I am sat in Sydney airport ready to return from an incredible seven weeks of travel. This is something I never anticipated I would do in my thirties (which I feel silly to admit). If you’d asked me two years ago, the idea of quitting my job and taking two months off work to travel on my own would have been ‘irresponsible’ and not part of the ‘plan’. Of course, this was the plan that led me to months of misery leading up to my thirtieth birthday. When I was deeply concerned that I was a ‘failure’, having not achieved my life plans to get married, have children, live in a fairytale home. In fact, I was recently single and living at my family home in between house moves. Yes, single and thirty and living in my parents’ house.
I could have met someone, and in fact I did meet people, and have had some fairly long term relationships. I could have settled and I could have got married, but this would not have bought me the happiness and contentment I truly feel now.
To ease the situation, two of my closest friends, Emma and Keira, two of the strongest, most intelligent and independent women I know, became single at a similar time to me. Emma moved to Sydney over a year ago, not knowing anyone but ready to embrace all of the opportunites and challenges thrown her way. Keira is planning on moving to Australia at the end of the year. Both thirty, both single, and both happy!
While trying to gain some additional inspiration for this blog I searched online for similar articles, using the search terms ‘female’ ‘thirties’ ‘Sydney’ ‘solo’ ‘travel’.
The following list appeared:
Sydney women reveals dating tips at 31
Single women in their thirties struggling to find love in Sydney
Talk to me Sydney: where are all the single men…
Why women lose the dating game
Sydney is the worst Australian city to find a date
….and so on.
Yes, all the articles were regarding single women in their thirties trying to find a man in Sydney. Not quite the content I was looking for.
Not one article was concerned with being a happy, healthy, independent, content female, embracing life, friendships and adventure! However, it does highlight how disillusioned the media is and how we are naturally led to believe that we should find a partner… and hurry! Because you are a woman in your thirties, remember!
I spent two weeks with Emma in her new home, a house share with three other mature single adults, and this attitude of desperation was not demonstrated once. In fact, all I witnessed is that once you hit thirty, life is actually pretty wonderful. You are more confident, you have learnt important life lessons, you know your true friends, you know the value of friendship, and you still have so much time ahead of you.

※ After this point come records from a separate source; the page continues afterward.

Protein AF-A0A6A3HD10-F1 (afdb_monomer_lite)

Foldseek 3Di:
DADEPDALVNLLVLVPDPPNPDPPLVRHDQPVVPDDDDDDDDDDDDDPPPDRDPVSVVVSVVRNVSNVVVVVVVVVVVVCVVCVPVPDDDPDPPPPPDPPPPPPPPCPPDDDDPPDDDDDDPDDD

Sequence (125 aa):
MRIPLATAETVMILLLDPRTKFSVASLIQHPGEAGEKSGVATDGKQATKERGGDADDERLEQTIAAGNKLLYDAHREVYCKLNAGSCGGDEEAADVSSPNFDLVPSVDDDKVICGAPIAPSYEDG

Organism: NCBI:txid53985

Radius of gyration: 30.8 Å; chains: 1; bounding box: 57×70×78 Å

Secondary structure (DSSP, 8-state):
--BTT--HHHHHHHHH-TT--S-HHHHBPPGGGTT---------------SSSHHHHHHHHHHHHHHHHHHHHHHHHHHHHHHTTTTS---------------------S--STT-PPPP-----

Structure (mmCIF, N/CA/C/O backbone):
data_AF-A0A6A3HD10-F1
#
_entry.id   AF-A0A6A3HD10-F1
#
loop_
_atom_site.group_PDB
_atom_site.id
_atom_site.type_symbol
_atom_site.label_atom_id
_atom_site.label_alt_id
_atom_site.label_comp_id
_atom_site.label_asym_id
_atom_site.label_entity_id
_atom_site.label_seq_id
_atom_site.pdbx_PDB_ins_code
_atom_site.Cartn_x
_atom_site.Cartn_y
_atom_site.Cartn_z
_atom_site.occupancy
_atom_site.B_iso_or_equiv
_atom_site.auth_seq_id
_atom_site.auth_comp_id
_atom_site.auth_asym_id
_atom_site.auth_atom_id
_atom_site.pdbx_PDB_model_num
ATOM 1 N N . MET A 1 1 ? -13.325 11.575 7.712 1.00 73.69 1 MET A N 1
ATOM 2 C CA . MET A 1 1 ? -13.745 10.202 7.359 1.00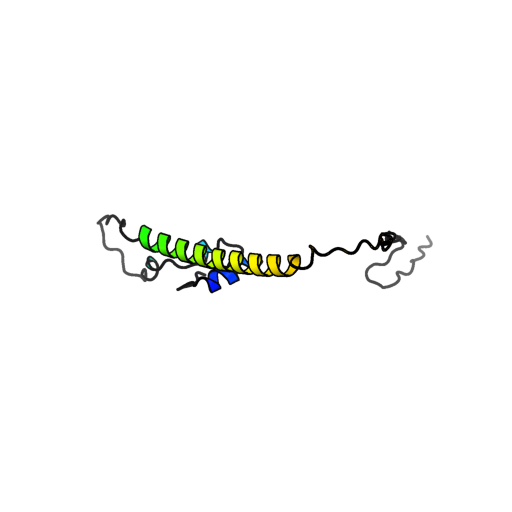 73.69 1 MET A CA 1
ATOM 3 C C . MET A 1 1 ? -12.608 9.279 7.761 1.00 73.69 1 MET A C 1
ATOM 5 O O . MET A 1 1 ? -11.488 9.577 7.371 1.00 73.69 1 MET A O 1
ATOM 9 N N . ARG A 1 2 ? -12.865 8.256 8.585 1.00 83.38 2 ARG A N 1
ATOM 10 C CA . ARG A 1 2 ? -11.868 7.245 8.973 1.00 83.38 2 ARG A CA 1
ATOM 11 C C . ARG A 1 2 ? -12.266 5.895 8.385 1.00 83.38 2 ARG A C 1
ATOM 13 O O . ARG A 1 2 ? -13.458 5.637 8.226 1.00 83.38 2 ARG A O 1
ATOM 20 N N . ILE A 1 3 ? -11.281 5.081 8.032 1.00 85.19 3 ILE A N 1
ATOM 21 C CA . ILE A 1 3 ? -11.452 3.770 7.415 1.00 85.19 3 ILE A CA 1
ATOM 22 C C . ILE A 1 3 ? -11.511 2.733 8.539 1.00 85.19 3 ILE A C 1
ATOM 24 O O . ILE A 1 3 ? -10.499 2.518 9.217 1.00 85.19 3 ILE A O 1
ATOM 28 N N . PRO A 1 4 ? -12.672 2.099 8.770 1.00 79.06 4 PRO A N 1
ATOM 29 C CA . PRO A 1 4 ? -12.758 0.991 9.702 1.00 79.06 4 PRO A CA 1
ATOM 30 C C . PRO A 1 4 ? -12.051 -0.225 9.102 1.00 79.06 4 PRO A C 1
ATOM 32 O O . PRO A 1 4 ? -12.216 -0.519 7.920 1.00 79.06 4 PRO A O 1
ATOM 35 N N . LEU A 1 5 ? -11.301 -0.952 9.933 1.00 79.44 5 LEU A N 1
ATOM 36 C CA . LEU A 1 5 ? -10.683 -2.230 9.565 1.00 79.44 5 LEU A CA 1
ATOM 37 C C . LEU A 1 5 ? -9.717 -2.131 8.365 1.00 79.44 5 LEU A C 1
ATOM 39 O O . LEU A 1 5 ? -9.821 -2.886 7.401 1.00 79.44 5 LEU A O 1
ATOM 43 N N . ALA A 1 6 ? -8.770 -1.193 8.425 1.00 88.38 6 ALA A N 1
ATOM 44 C CA . ALA A 1 6 ? -7.739 -1.076 7.401 1.00 88.38 6 ALA A CA 1
ATOM 45 C C . ALA A 1 6 ? -6.861 -2.338 7.330 1.00 88.38 6 ALA A C 1
ATOM 47 O O . ALA A 1 6 ? -6.479 -2.907 8.353 1.00 88.38 6 ALA A O 1
ATOM 48 N N . THR A 1 7 ? -6.532 -2.748 6.106 1.00 93.44 7 THR A N 1
ATOM 49 C CA . THR A 1 7 ? -5.582 -3.828 5.811 1.00 93.44 7 THR A CA 1
ATOM 50 C C . THR A 1 7 ? -4.266 -3.260 5.275 1.00 93.44 7 THR A C 1
ATOM 52 O O . THR A 1 7 ? -4.175 -2.071 4.951 1.00 93.44 7 THR A O 1
ATOM 55 N N . ALA A 1 8 ? -3.250 -4.111 5.117 1.00 95.44 8 ALA A N 1
ATOM 56 C CA . ALA A 1 8 ? -1.977 -3.725 4.508 1.00 95.44 8 ALA A CA 1
ATOM 57 C C . ALA A 1 8 ? -2.148 -3.216 3.060 1.00 95.44 8 ALA A C 1
ATOM 59 O O . ALA A 1 8 ? -1.514 -2.239 2.667 1.00 95.44 8 ALA A O 1
ATOM 60 N N . GLU A 1 9 ? -3.046 -3.819 2.276 1.00 95.12 9 GLU A N 1
ATOM 61 C CA . GLU A 1 9 ? -3.362 -3.377 0.912 1.00 95.12 9 GLU A CA 1
ATOM 62 C C . GLU A 1 9 ? -4.040 -2.006 0.913 1.00 95.12 9 GLU A C 1
ATOM 64 O O . GLU A 1 9 ? -3.756 -1.166 0.063 1.00 95.12 9 GLU A O 1
ATOM 69 N N . THR A 1 10 ? -4.905 -1.751 1.896 1.00 94.62 10 THR A N 1
ATOM 70 C CA . THR A 1 10 ? -5.553 -0.444 2.051 1.00 94.62 10 THR A CA 1
ATOM 71 C C . THR A 1 10 ? -4.514 0.638 2.344 1.00 94.62 10 THR A C 1
ATOM 73 O O . THR A 1 10 ? -4.528 1.690 1.711 1.00 94.62 10 THR A O 1
ATOM 76 N N . VAL A 1 11 ? -3.569 0.362 3.251 1.00 95.00 11 VAL A N 1
ATOM 77 C CA . VAL A 1 11 ? -2.419 1.241 3.524 1.00 95.00 11 VAL A CA 1
ATOM 78 C C . VAL A 1 11 ? -1.618 1.495 2.249 1.00 95.00 11 VAL A C 1
ATOM 80 O O . VAL A 1 11 ? -1.335 2.647 1.932 1.00 95.00 11 VAL A O 1
ATOM 83 N N . MET A 1 12 ? -1.294 0.443 1.493 1.00 95.69 12 MET A N 1
ATOM 84 C CA . MET A 1 12 ? -0.560 0.556 0.232 1.00 95.69 12 MET A CA 1
ATOM 85 C C . MET A 1 12 ? -1.273 1.482 -0.765 1.00 95.69 12 MET A C 1
ATOM 87 O O . MET A 1 12 ? -0.641 2.371 -1.331 1.00 95.69 12 MET A O 1
ATOM 91 N N . ILE A 1 13 ? -2.586 1.317 -0.957 1.00 95.19 13 ILE A N 1
ATOM 92 C CA . ILE A 1 13 ? -3.383 2.167 -1.855 1.00 95.19 13 ILE A CA 1
ATOM 93 C C . ILE A 1 13 ? -3.328 3.631 -1.408 1.00 95.19 13 ILE A C 1
ATOM 95 O O . ILE A 1 13 ? -3.133 4.515 -2.237 1.00 95.19 13 ILE A O 1
ATOM 99 N N . LEU A 1 14 ? -3.460 3.896 -0.105 1.00 94.75 14 LEU A N 1
ATOM 100 C CA . LEU A 1 14 ? -3.411 5.258 0.430 1.00 94.75 14 LEU A CA 1
ATOM 101 C C . LEU A 1 14 ? -2.037 5.908 0.245 1.00 94.75 14 LEU A C 1
ATOM 103 O O . LEU A 1 14 ? -1.978 7.096 -0.061 1.00 94.75 14 LEU A O 1
ATOM 107 N N . LEU A 1 15 ? -0.954 5.143 0.406 1.00 94.12 15 LEU A N 1
ATOM 108 C CA . LEU A 1 15 ? 0.419 5.612 0.188 1.00 94.12 15 LEU A CA 1
ATOM 109 C C . LEU A 1 15 ? 0.707 5.923 -1.288 1.00 94.12 15 LEU A C 1
ATOM 111 O O . LEU A 1 15 ? 1.498 6.817 -1.578 1.00 94.12 15 LEU A O 1
ATOM 115 N N . LEU A 1 16 ? 0.070 5.198 -2.211 1.00 95.75 16 LEU A N 1
ATOM 116 C CA . LEU A 1 16 ? 0.211 5.411 -3.652 1.00 95.75 16 LEU A CA 1
ATOM 117 C C . LEU A 1 16 ? -0.715 6.504 -4.200 1.00 95.75 16 LEU A C 1
ATOM 119 O O . LEU A 1 16 ? -0.420 7.055 -5.259 1.00 95.75 16 LEU A O 1
ATOM 123 N N . ASP A 1 17 ? -1.831 6.816 -3.532 1.00 95.00 17 ASP A N 1
ATOM 124 C CA . ASP A 1 17 ? -2.770 7.836 -4.007 1.00 95.00 17 ASP A CA 1
ATOM 125 C C . ASP A 1 17 ? -2.231 9.255 -3.716 1.00 95.00 17 ASP A C 1
ATOM 127 O O . ASP A 1 17 ? -2.208 9.689 -2.560 1.00 95.00 17 ASP A O 1
ATOM 131 N N . PRO A 1 18 ? -1.870 10.051 -4.744 1.00 93.56 18 PRO A N 1
ATOM 132 C CA . PRO A 1 18 ? -1.364 11.417 -4.561 1.00 93.56 18 PRO A CA 1
ATOM 133 C C . PRO A 1 18 ? -2.409 12.391 -3.979 1.00 93.56 18 PRO A C 1
ATOM 135 O O . PRO A 1 18 ? -2.098 13.532 -3.605 1.00 93.56 18 PRO A O 1
ATOM 138 N N . ARG A 1 19 ? -3.679 11.980 -3.921 1.00 93.44 19 ARG A N 1
ATOM 139 C CA . ARG A 1 19 ? -4.767 12.746 -3.305 1.00 93.44 19 ARG A CA 1
ATOM 140 C C . ARG A 1 19 ? -4.863 12.505 -1.804 1.00 93.44 19 ARG A C 1
ATOM 142 O O . ARG A 1 19 ? -5.572 13.260 -1.142 1.00 93.44 19 ARG A O 1
ATOM 149 N N . THR A 1 20 ? -4.148 11.526 -1.252 1.00 91.62 20 THR A N 1
ATOM 150 C CA . THR A 1 20 ? -4.050 11.316 0.193 1.00 91.62 20 THR A CA 1
ATOM 151 C C . THR A 1 20 ? -3.335 12.512 0.827 1.00 91.62 20 THR A C 1
ATOM 153 O O . THR A 1 20 ? -2.116 12.638 0.774 1.00 91.62 20 THR A O 1
ATOM 156 N N . LYS A 1 21 ? -4.110 13.457 1.377 1.00 87.62 21 LYS A N 1
ATOM 157 C CA . LYS A 1 21 ? -3.590 14.699 1.987 1.00 87.62 21 LYS A CA 1
ATOM 158 C C . LYS A 1 21 ? -3.258 14.568 3.471 1.00 87.62 21 LYS A C 1
ATOM 160 O O . LYS A 1 21 ? -2.534 15.398 4.008 1.00 87.62 21 LYS A O 1
ATOM 165 N N . PHE A 1 22 ? -3.821 13.563 4.132 1.00 87.56 22 PHE A N 1
ATOM 166 C CA . PHE A 1 22 ? -3.627 13.301 5.554 1.00 87.56 22 PHE A CA 1
ATOM 167 C C . PHE A 1 22 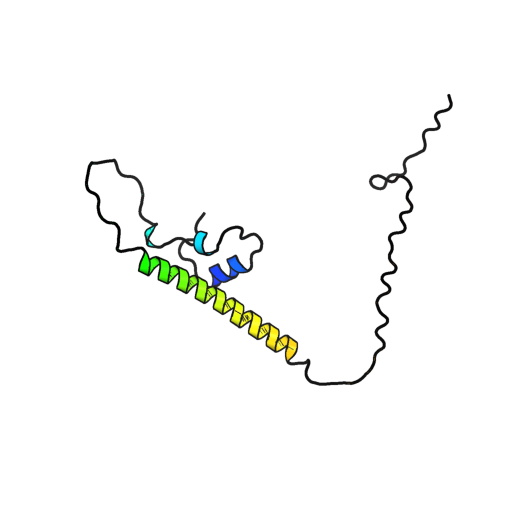? -2.654 12.142 5.742 1.00 87.56 22 PHE A C 1
ATOM 169 O O . PHE A 1 22 ? -2.522 11.298 4.859 1.00 87.56 22 PHE A O 1
ATOM 176 N N . SER A 1 23 ? -2.012 12.073 6.909 1.00 89.38 23 SER A N 1
ATOM 177 C CA . SER A 1 23 ? -1.246 10.881 7.278 1.00 89.38 23 SER A CA 1
ATOM 178 C C . SER A 1 23 ? -2.141 9.641 7.212 1.00 89.38 23 SER A C 1
ATOM 180 O O . SER A 1 23 ? -3.300 9.685 7.635 1.00 89.38 23 SER A O 1
ATOM 182 N N . VAL A 1 24 ? -1.596 8.527 6.715 1.00 90.94 24 VAL A N 1
ATOM 183 C CA . VAL A 1 24 ? -2.308 7.242 6.649 1.00 90.94 24 VAL A CA 1
ATOM 184 C C . VAL A 1 24 ? -2.790 6.818 8.037 1.00 90.94 24 VAL A C 1
ATOM 186 O O . VAL A 1 24 ? -3.934 6.394 8.169 1.00 90.94 24 VAL A O 1
ATOM 189 N N . ALA A 1 25 ? -1.983 7.042 9.079 1.00 90.44 25 ALA A N 1
ATOM 190 C CA . ALA A 1 25 ? -2.375 6.783 10.464 1.00 90.44 25 ALA A CA 1
ATOM 191 C C . ALA A 1 25 ? -3.649 7.549 10.858 1.00 90.44 25 ALA A C 1
ATOM 193 O O . ALA A 1 25 ? -4.562 6.985 11.448 1.00 90.44 25 ALA A O 1
ATOM 194 N N . SER A 1 26 ? -3.770 8.816 10.450 1.00 88.69 26 SER A N 1
ATOM 195 C CA . SER A 1 26 ? -4.943 9.650 10.751 1.00 88.69 26 SER A CA 1
ATOM 196 C C . SER A 1 26 ? -6.213 9.228 10.003 1.00 88.69 26 SER A C 1
ATOM 198 O O . SER A 1 26 ? -7.318 9.605 10.406 1.00 88.69 26 SER A O 1
ATOM 200 N N . LEU A 1 27 ? -6.067 8.485 8.902 1.00 90.19 27 LEU A N 1
ATOM 201 C CA . LEU A 1 27 ? -7.175 7.988 8.087 1.00 90.19 27 LEU A CA 1
ATOM 202 C C . LEU A 1 27 ? -7.699 6.634 8.562 1.00 90.19 27 LEU A C 1
ATOM 204 O O . LEU A 1 27 ? -8.809 6.270 8.181 1.00 90.19 27 LEU A O 1
ATOM 208 N N . ILE A 1 28 ? -6.950 5.897 9.377 1.00 89.69 28 ILE A N 1
ATOM 209 C CA . ILE A 1 28 ? -7.347 4.581 9.879 1.00 89.69 28 ILE A CA 1
ATOM 210 C C . ILE A 1 28 ? -8.057 4.750 11.221 1.00 89.69 28 ILE A C 1
ATOM 212 O O . ILE A 1 28 ? -7.691 5.585 12.043 1.00 89.69 28 ILE A O 1
ATOM 216 N N . GLN A 1 29 ? -9.133 3.994 11.426 1.00 83.38 29 GLN A N 1
ATOM 217 C CA . GLN A 1 29 ? -9.884 4.043 12.674 1.00 83.38 29 GLN A CA 1
ATOM 218 C C . GLN A 1 29 ? -9.275 3.108 13.723 1.00 83.38 29 GLN A C 1
ATOM 220 O O . GLN A 1 29 ? -9.033 1.934 13.433 1.00 83.38 29 GLN A O 1
ATOM 225 N N . HIS A 1 30 ? -9.092 3.608 14.949 1.00 75.62 30 HIS A N 1
ATOM 226 C CA . HIS A 1 30 ? -8.666 2.776 16.073 1.00 75.62 30 HIS A CA 1
ATOM 227 C C . HIS A 1 30 ? -9.840 1.893 16.538 1.00 75.62 30 HIS A C 1
ATOM 229 O O . HIS A 1 30 ? -10.970 2.387 16.651 1.00 75.62 30 HIS A O 1
ATOM 235 N N . PRO A 1 31 ? -9.614 0.595 16.810 1.00 61.53 31 PRO A N 1
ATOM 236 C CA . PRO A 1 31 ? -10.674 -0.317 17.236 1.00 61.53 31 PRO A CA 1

So, if you are a woman in or approaching your thirties, don’t panic. I have put a list together of important lessons I have learnt.
There is plenty of time.
Lots of people believe that once you are in your thirties you are supposed to have it all figured out. I disagree. Everyday I learn something new about myself. We are always growing and adapting. This means that you cannot predict or expect your life to follow a particular path. The most beautiful thing about life is that we do have time, and this time should be used wisely.
It’s not all about wealth and money.
I wish that I had realised sooner that happiness is about friendships, memories and experiences, not about money. That doesn’t mean that you can’t be happy in your job and make a good living at the same time. But if you are miserable at work, working long hours and dismissing your social life, all for a prestigious title and status, I would recommend re-evaluating.
The value of relationships.
The people you love are the most treasured beings in your life. The friendships you build with others can help you through any situation. So no matter how busy you are, maintain your friendships. Phone your parents and see your best friends. Let them know how much they mean to you, regularly.
Being there for someone in need is probably one of the most important things you can do. You never know when you will be that person in need. Selflessness is an essential key to happiness and fulfillment.
Everyone has different strengths and weaknesses, they make us who we are. Know your value and recognize what makes you unique and beautiful.
It is much more important than being right. What is the point in proving to someone that you know the answers when it will only cause conflict between you. Be humble and graceful. Smile and the whole World will smile back at you.
Know your worth.
We often spend time focusing on the negatives, the aspects that we don’t like about ourselves. When a relationship breaks down or a date doesn’t go to plan, what do we first do? We question ourselves – what did I do wrong? You have to believe in yourself, accept yourself and love yourself, before anyone else can love you.
You are loved.
Take a moment to realise and recognise all of the people in your life who love you just as you are.